◆ TASK DETAILS: Return exactly the span of lines in the following data that opens with the line containing "ATOM 86 C C" and closes with the line containing "ATOM 109 C C". Include nothing else.

Top of RECORDS PROVIDED

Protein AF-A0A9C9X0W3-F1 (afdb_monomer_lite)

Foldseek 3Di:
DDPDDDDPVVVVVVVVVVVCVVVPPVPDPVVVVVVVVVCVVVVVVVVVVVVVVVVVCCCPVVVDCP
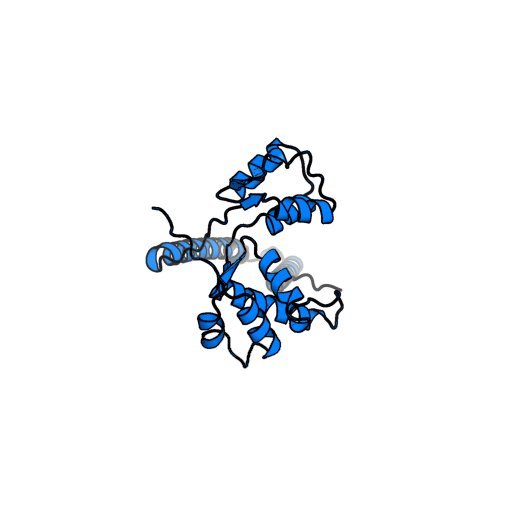DDQWKFAQEPVLLVVLVVVVHDCPLPVVRYGPIGRHDVRVVVSSVVSHDDDPVSSVSSCQSRTFFKFAQALVLLVVVDDCVLDPPQLSVLSNVCHGPMDGHLVVVLVSSCVSDVLLDQDDDDPVSVVSNVSSVVVSVSSSVRGTDDDDPPD

Sequence (217 aa):
IPLVPVSSSQAVVGAVIGVAIIKSAKGINYGLLGKIASGWVTTPIAAGLLSFVSLFFVQNVFQLQVVRPVAFVLSSPVLQKLEEKGINLEKIRNLEGKEFHNSAQFRSELNKRGKFPENEIFTIFQYAEKDSFVIDSTAAAKDLDPLFFSPSQIQAVKDLHGKIFVHKWQLDEALAQKSDSWKLKPRSKISKFYNQKIKERREIIYAIFRVKRKSNH

pLDDT: mean 86.29, std 11.95, range [33.47, 96.19]

Structure (mmCIF, N/CA/C/O backbone):
data_AF-A0A9C9X0W3-F1
#
_entry.id   AF-A0A9C9X0W3-F1
#
loop_
_atom_site.group_PDB
_atom_site.id
_atom_site.type_symbol
_atom_site.label_atom_id
_atom_site.label_alt_id
_atom_site.label_comp_id
_atom_site.label_asym_id
_atom_site.label_entity_id
_atom_site.label_seq_id
_atom_site.pdbx_PDB_ins_code
_atom_site.Cartn_x
_atom_site.Cartn_y
_atom_site.Cartn_z
_atom_site.occupancy
_atom_site.B_iso_or_equiv
_atom_site.auth_seq_id
_atom_site.auth_comp_id
_atom_site.auth_asym_id
_atom_site.auth_atom_id
_atom_site.pdbx_PDB_model_num
ATOM 1 N N . ILE A 1 1 ? 25.999 17.461 3.350 1.00 45.75 1 ILE A N 1
ATOM 2 C CA . ILE A 1 1 ? 26.581 17.043 2.054 1.00 45.75 1 ILE A CA 1
ATOM 3 C C . ILE A 1 1 ? 26.343 15.540 1.942 1.00 45.75 1 ILE A C 1
ATOM 5 O O . ILE A 1 1 ? 26.772 14.841 2.854 1.00 45.75 1 ILE A O 1
ATOM 9 N N . PRO A 1 2 ? 25.562 15.040 0.971 1.00 49.03 2 PRO A N 1
ATOM 10 C CA . PRO A 1 2 ? 25.333 13.603 0.846 1.00 49.03 2 PRO A CA 1
ATOM 11 C C . PRO A 1 2 ? 26.625 12.938 0.349 1.00 49.03 2 PRO A C 1
ATOM 13 O O . PRO A 1 2 ? 27.214 13.403 -0.624 1.00 49.03 2 PRO A O 1
ATOM 16 N N . LEU A 1 3 ? 27.090 11.883 1.026 1.00 51.34 3 LEU A N 1
ATOM 17 C CA . LEU A 1 3 ? 28.199 11.070 0.532 1.00 51.34 3 LEU A CA 1
ATOM 18 C C . LEU A 1 3 ? 27.687 10.262 -0.662 1.00 51.34 3 LEU A C 1
ATOM 20 O O . LEU A 1 3 ? 26.913 9.322 -0.494 1.00 51.34 3 LEU A O 1
ATOM 24 N N . VAL A 1 4 ? 28.082 10.658 -1.870 1.00 57.69 4 VAL A N 1
ATOM 25 C CA . VAL A 1 4 ? 27.901 9.820 -3.056 1.00 57.69 4 VAL A CA 1
ATOM 26 C C . VAL A 1 4 ? 28.810 8.603 -2.871 1.00 57.69 4 VAL A C 1
ATOM 28 O O . VAL A 1 4 ? 30.004 8.789 -2.622 1.00 57.69 4 VAL A O 1
ATOM 31 N N . PRO A 1 5 ? 28.286 7.369 -2.935 1.00 54.91 5 PRO A N 1
ATOM 32 C CA . PRO A 1 5 ? 29.115 6.186 -2.798 1.00 54.91 5 PRO A CA 1
ATOM 33 C C . PRO A 1 5 ? 30.057 6.120 -4.000 1.00 54.91 5 PRO A C 1
ATOM 35 O O . PRO A 1 5 ? 29.631 5.912 -5.133 1.00 54.91 5 PRO A O 1
ATOM 38 N N . VAL A 1 6 ? 31.344 6.332 -3.747 1.00 58.75 6 VAL A N 1
ATOM 39 C CA . VAL A 1 6 ? 32.411 6.152 -4.731 1.00 58.75 6 VAL A CA 1
ATOM 40 C C . VAL A 1 6 ? 33.081 4.805 -4.481 1.00 58.75 6 VAL A C 1
ATOM 42 O O . VAL A 1 6 ? 33.316 4.419 -3.337 1.00 58.75 6 VAL A O 1
ATOM 45 N N . SER A 1 7 ? 33.358 4.056 -5.549 1.00 70.38 7 SER A N 1
ATOM 46 C CA . SER A 1 7 ? 33.996 2.742 -5.440 1.00 70.38 7 SER A CA 1
ATOM 47 C C . SER A 1 7 ? 35.477 2.908 -5.098 1.00 70.38 7 SER A C 1
ATOM 49 O O . SER A 1 7 ? 36.308 3.152 -5.975 1.00 70.38 7 SER A O 1
ATOM 51 N N . SER A 1 8 ? 35.819 2.766 -3.814 1.00 74.62 8 SER A N 1
ATOM 52 C CA . SER A 1 8 ? 37.204 2.836 -3.326 1.00 74.62 8 SER A CA 1
ATOM 53 C C . SER A 1 8 ? 38.130 1.872 -4.078 1.00 74.62 8 SER A C 1
ATOM 55 O O . SER A 1 8 ? 39.266 2.223 -4.383 1.00 74.62 8 SER A O 1
ATOM 57 N N . SER A 1 9 ? 37.639 0.687 -4.463 1.00 74.94 9 SER A N 1
ATOM 58 C CA . SER A 1 9 ? 38.401 -0.285 -5.257 1.00 74.94 9 SER A CA 1
ATOM 59 C C . SER A 1 9 ? 38.735 0.228 -6.661 1.00 74.94 9 SER A C 1
ATOM 61 O O . SER A 1 9 ? 39.860 0.051 -7.119 1.00 74.94 9 SER A O 1
ATOM 63 N N . GLN A 1 10 ? 37.797 0.900 -7.339 1.00 78.19 10 GLN A N 1
ATOM 64 C CA . GLN A 1 10 ? 38.051 1.483 -8.663 1.00 78.19 10 GLN A CA 1
ATOM 65 C C . GLN A 1 10 ? 39.023 2.666 -8.582 1.00 78.19 10 GLN A C 1
ATOM 67 O O . GLN A 1 10 ? 39.899 2.790 -9.435 1.00 78.19 10 GLN A O 1
ATOM 72 N N . ALA A 1 11 ? 38.924 3.487 -7.532 1.00 80.12 11 ALA A N 1
ATOM 73 C CA . ALA A 1 11 ? 39.844 4.600 -7.297 1.00 80.12 11 ALA A CA 1
ATOM 74 C C . ALA A 1 11 ? 41.289 4.122 -7.052 1.00 80.12 11 ALA A C 1
ATOM 76 O O . ALA A 1 11 ? 42.224 4.670 -7.633 1.00 80.12 11 ALA A O 1
ATOM 77 N N . VAL A 1 12 ? 41.476 3.059 -6.257 1.00 78.75 12 VAL A N 1
ATOM 78 C CA . VAL A 1 12 ? 42.798 2.452 -6.014 1.00 78.75 12 VAL A CA 1
ATOM 79 C C . VAL A 1 12 ? 43.381 1.856 -7.298 1.00 78.75 12 VAL A C 1
ATOM 81 O O . VAL A 1 12 ? 44.542 2.111 -7.613 1.00 78.75 12 VAL A O 1
ATOM 84 N N . VAL A 1 13 ? 42.583 1.120 -8.081 1.00 80.25 13 VAL A N 1
ATOM 85 C CA . VAL A 1 13 ? 43.033 0.566 -9.372 1.00 80.25 13 VAL A CA 1
ATOM 86 C C . VAL A 1 13 ? 43.411 1.688 -10.348 1.00 80.25 13 VAL A C 1
ATOM 88 O O . VAL A 1 13 ? 44.461 1.609 -10.983 1.00 80.25 13 VAL A O 1
ATOM 91 N N . GLY A 1 14 ? 42.629 2.770 -10.414 1.00 81.31 14 GLY A N 1
ATOM 92 C CA . GLY A 1 14 ? 42.945 3.950 -11.225 1.00 81.31 14 GLY A CA 1
ATOM 93 C C . GLY A 1 14 ? 44.247 4.645 -10.812 1.00 81.31 14 GLY A C 1
ATOM 94 O O . GLY A 1 14 ? 45.051 4.999 -11.674 1.00 81.31 14 GLY A O 1
ATOM 95 N N . ALA A 1 15 ? 44.507 4.776 -9.507 1.00 81.50 15 ALA A N 1
ATOM 96 C CA . ALA A 1 15 ? 45.750 5.352 -8.990 1.00 81.50 15 ALA A CA 1
ATOM 97 C C . ALA A 1 15 ? 46.982 4.495 -9.335 1.00 81.50 15 ALA A C 1
ATOM 99 O O . ALA A 1 15 ? 48.006 5.031 -9.759 1.00 81.50 15 ALA A O 1
ATOM 100 N N . VAL A 1 16 ? 46.878 3.163 -9.222 1.00 78.56 16 VAL A N 1
ATOM 101 C CA . VAL A 1 16 ? 47.959 2.229 -9.596 1.00 78.56 16 VAL A CA 1
ATOM 102 C C . VAL A 1 16 ? 48.261 2.308 -11.094 1.00 78.56 16 VAL A C 1
ATOM 104 O O . VAL A 1 16 ? 49.430 2.361 -11.481 1.00 78.56 16 VAL A O 1
ATOM 107 N N . ILE A 1 17 ? 47.225 2.381 -11.936 1.00 80.88 17 ILE A N 1
ATOM 108 C CA . ILE A 1 17 ? 47.378 2.551 -13.388 1.00 80.88 17 ILE A CA 1
ATOM 109 C C . ILE A 1 17 ? 48.040 3.900 -13.706 1.00 80.88 17 ILE A C 1
ATOM 111 O O . ILE A 1 17 ? 48.977 3.943 -14.503 1.00 80.88 17 ILE A O 1
ATOM 115 N N . GLY A 1 18 ? 47.624 4.987 -13.047 1.00 81.06 18 GLY A N 1
ATOM 116 C CA . GLY A 1 18 ? 48.211 6.320 -13.225 1.00 81.06 18 GLY A CA 1
ATOM 117 C C . GLY A 1 18 ? 49.706 6.372 -12.890 1.00 81.06 18 GLY A C 1
ATOM 118 O O . GLY A 1 18 ? 50.500 6.880 -13.681 1.00 81.06 18 GLY A O 1
ATOM 119 N N . VAL A 1 19 ? 50.118 5.773 -11.766 1.00 76.62 19 VAL A N 1
ATOM 120 C CA . VAL A 1 19 ? 51.539 5.673 -11.381 1.00 76.62 19 VAL A CA 1
ATOM 121 C C . VAL A 1 19 ? 52.336 4.826 -12.381 1.00 76.62 19 VAL A C 1
ATOM 123 O O . VAL A 1 19 ? 53.481 5.160 -12.693 1.00 76.62 19 VAL A O 1
ATOM 126 N N . ALA A 1 20 ? 51.745 3.753 -12.914 1.00 72.88 20 ALA A N 1
ATOM 127 C CA . ALA A 1 20 ? 52.401 2.890 -13.893 1.00 72.88 20 ALA A CA 1
ATOM 128 C C . ALA A 1 20 ? 52.630 3.595 -15.245 1.00 72.88 20 ALA A C 1
ATOM 130 O O . ALA A 1 20 ? 53.693 3.431 -15.845 1.00 72.88 20 ALA A O 1
ATOM 131 N N . ILE A 1 21 ? 51.689 4.438 -15.687 1.00 79.56 21 ILE A N 1
ATOM 132 C CA . ILE A 1 21 ? 51.824 5.249 -16.910 1.00 79.56 21 ILE A CA 1
ATOM 133 C C . ILE A 1 21 ? 52.946 6.286 -16.764 1.00 79.56 21 ILE A C 1
ATOM 135 O O . ILE A 1 21 ? 53.759 6.421 -17.676 1.00 79.56 21 ILE A O 1
ATOM 139 N N . ILE A 1 22 ? 53.028 6.969 -15.614 1.00 81.00 22 ILE A N 1
ATOM 140 C CA . ILE A 1 22 ? 54.069 7.977 -15.337 1.00 81.00 22 ILE A CA 1
ATOM 141 C C . ILE A 1 22 ? 55.468 7.343 -15.308 1.00 81.00 22 ILE A C 1
ATOM 143 O O . ILE A 1 22 ? 56.427 7.954 -15.773 1.00 81.00 22 ILE A O 1
ATOM 147 N N . LYS A 1 23 ? 55.601 6.123 -14.767 1.00 70.81 23 LYS A N 1
ATOM 148 C CA . LYS A 1 23 ? 56.903 5.452 -14.622 1.00 70.81 23 LYS A CA 1
ATOM 149 C C . LYS A 1 23 ? 57.398 4.777 -15.904 1.00 70.81 23 LYS A C 1
ATOM 151 O O . LYS A 1 23 ? 58.594 4.841 -16.159 1.00 70.81 23 LYS A O 1
ATOM 156 N N . SER A 1 24 ? 56.524 4.133 -16.686 1.00 67.12 24 SER A N 1
ATOM 157 C CA . SER A 1 24 ? 56.720 3.751 -18.099 1.00 67.12 24 SER A CA 1
ATOM 158 C C . SER A 1 24 ? 55.554 2.861 -18.550 1.00 67.12 24 SER A C 1
ATOM 160 O O . SER A 1 24 ? 55.346 1.782 -17.992 1.00 67.12 24 SER A O 1
ATOM 162 N N . ALA A 1 25 ? 54.853 3.225 -19.628 1.00 63.78 25 ALA A N 1
ATOM 163 C CA . ALA A 1 25 ? 53.745 2.429 -20.176 1.00 63.78 25 ALA A CA 1
ATOM 164 C C . ALA A 1 25 ? 54.144 1.013 -20.662 1.00 63.78 25 ALA A C 1
ATOM 166 O O . ALA A 1 25 ? 53.271 0.170 -20.879 1.00 63.78 25 ALA A O 1
ATOM 167 N N . LYS A 1 26 ? 55.450 0.732 -20.813 1.00 63.56 26 LYS A N 1
ATOM 168 C CA . LYS A 1 26 ? 55.991 -0.600 -21.150 1.00 63.56 26 LYS A CA 1
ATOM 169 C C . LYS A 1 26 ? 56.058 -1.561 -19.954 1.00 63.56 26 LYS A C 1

Bottom of RECORDS PROVIDED

◆ TASK RESULT:
ATOM 86 C C . VAL A 1 13 ? 43.411 1.688 -10.348 1.00 80.25 13 VAL A C 1
ATOM 88 O O . VAL A 1 13 ? 44.461 1.609 -10.983 1.00 80.25 13 VAL A O 1
ATOM 91 N N . GLY A 1 14 ? 42.629 2.770 -10.414 1.00 81.31 14 GLY A N 1
ATOM 92 C CA . GLY A 1 14 ? 42.945 3.950 -11.225 1.00 81.31 14 GLY A CA 1
ATOM 93 C C . GLY A 1 14 ? 44.247 4.645 -10.812 1.00 81.31 14 GLY A C 1
ATOM 94 O O . GLY A 1 14 ? 45.051 4.999 -11.674 1.00 81.31 14 GLY A O 1
ATOM 95 N N . ALA A 1 15 ? 44.507 4.776 -9.507 1.00 81.50 15 ALA A N 1
ATOM 96 C CA . ALA A 1 15 ? 45.750 5.352 -8.990 1.00 81.50 15 ALA A CA 1
ATOM 97 C C . ALA A 1 15 ? 46.982 4.495 -9.335 1.00 81.50 15 ALA A C 1
ATOM 99 O O . ALA A 1 15 ? 48.006 5.031 -9.759 1.00 81.50 15 ALA A O 1
ATOM 100 N N . VAL A 1 16 ? 46.878 3.163 -9.222 1.00 78.56 16 VAL A N 1
ATOM 101 C CA . VAL A 1 16 ? 47.959 2.229 -9.596 1.00 78.56 16 VAL A CA 1
ATOM 102 C C . VAL A 1 16 ? 48.261 2.308 -11.094 1.00 78.56 16 VAL A C 1
ATOM 104 O O . VAL A 1 16 ? 49.430 2.361 -11.481 1.00 78.56 16 VAL A O 1
ATOM 107 N N . ILE A 1 17 ? 47.225 2.381 -11.936 1.00 80.88 17 ILE A N 1
ATOM 108 C CA . ILE A 1 17 ? 47.378 2.551 -13.388 1.00 80.88 17 ILE A CA 1
ATOM 109 C C . ILE A 1 17 ? 48.040 3.900 -13.706 1.00 80.88 17 ILE A C 1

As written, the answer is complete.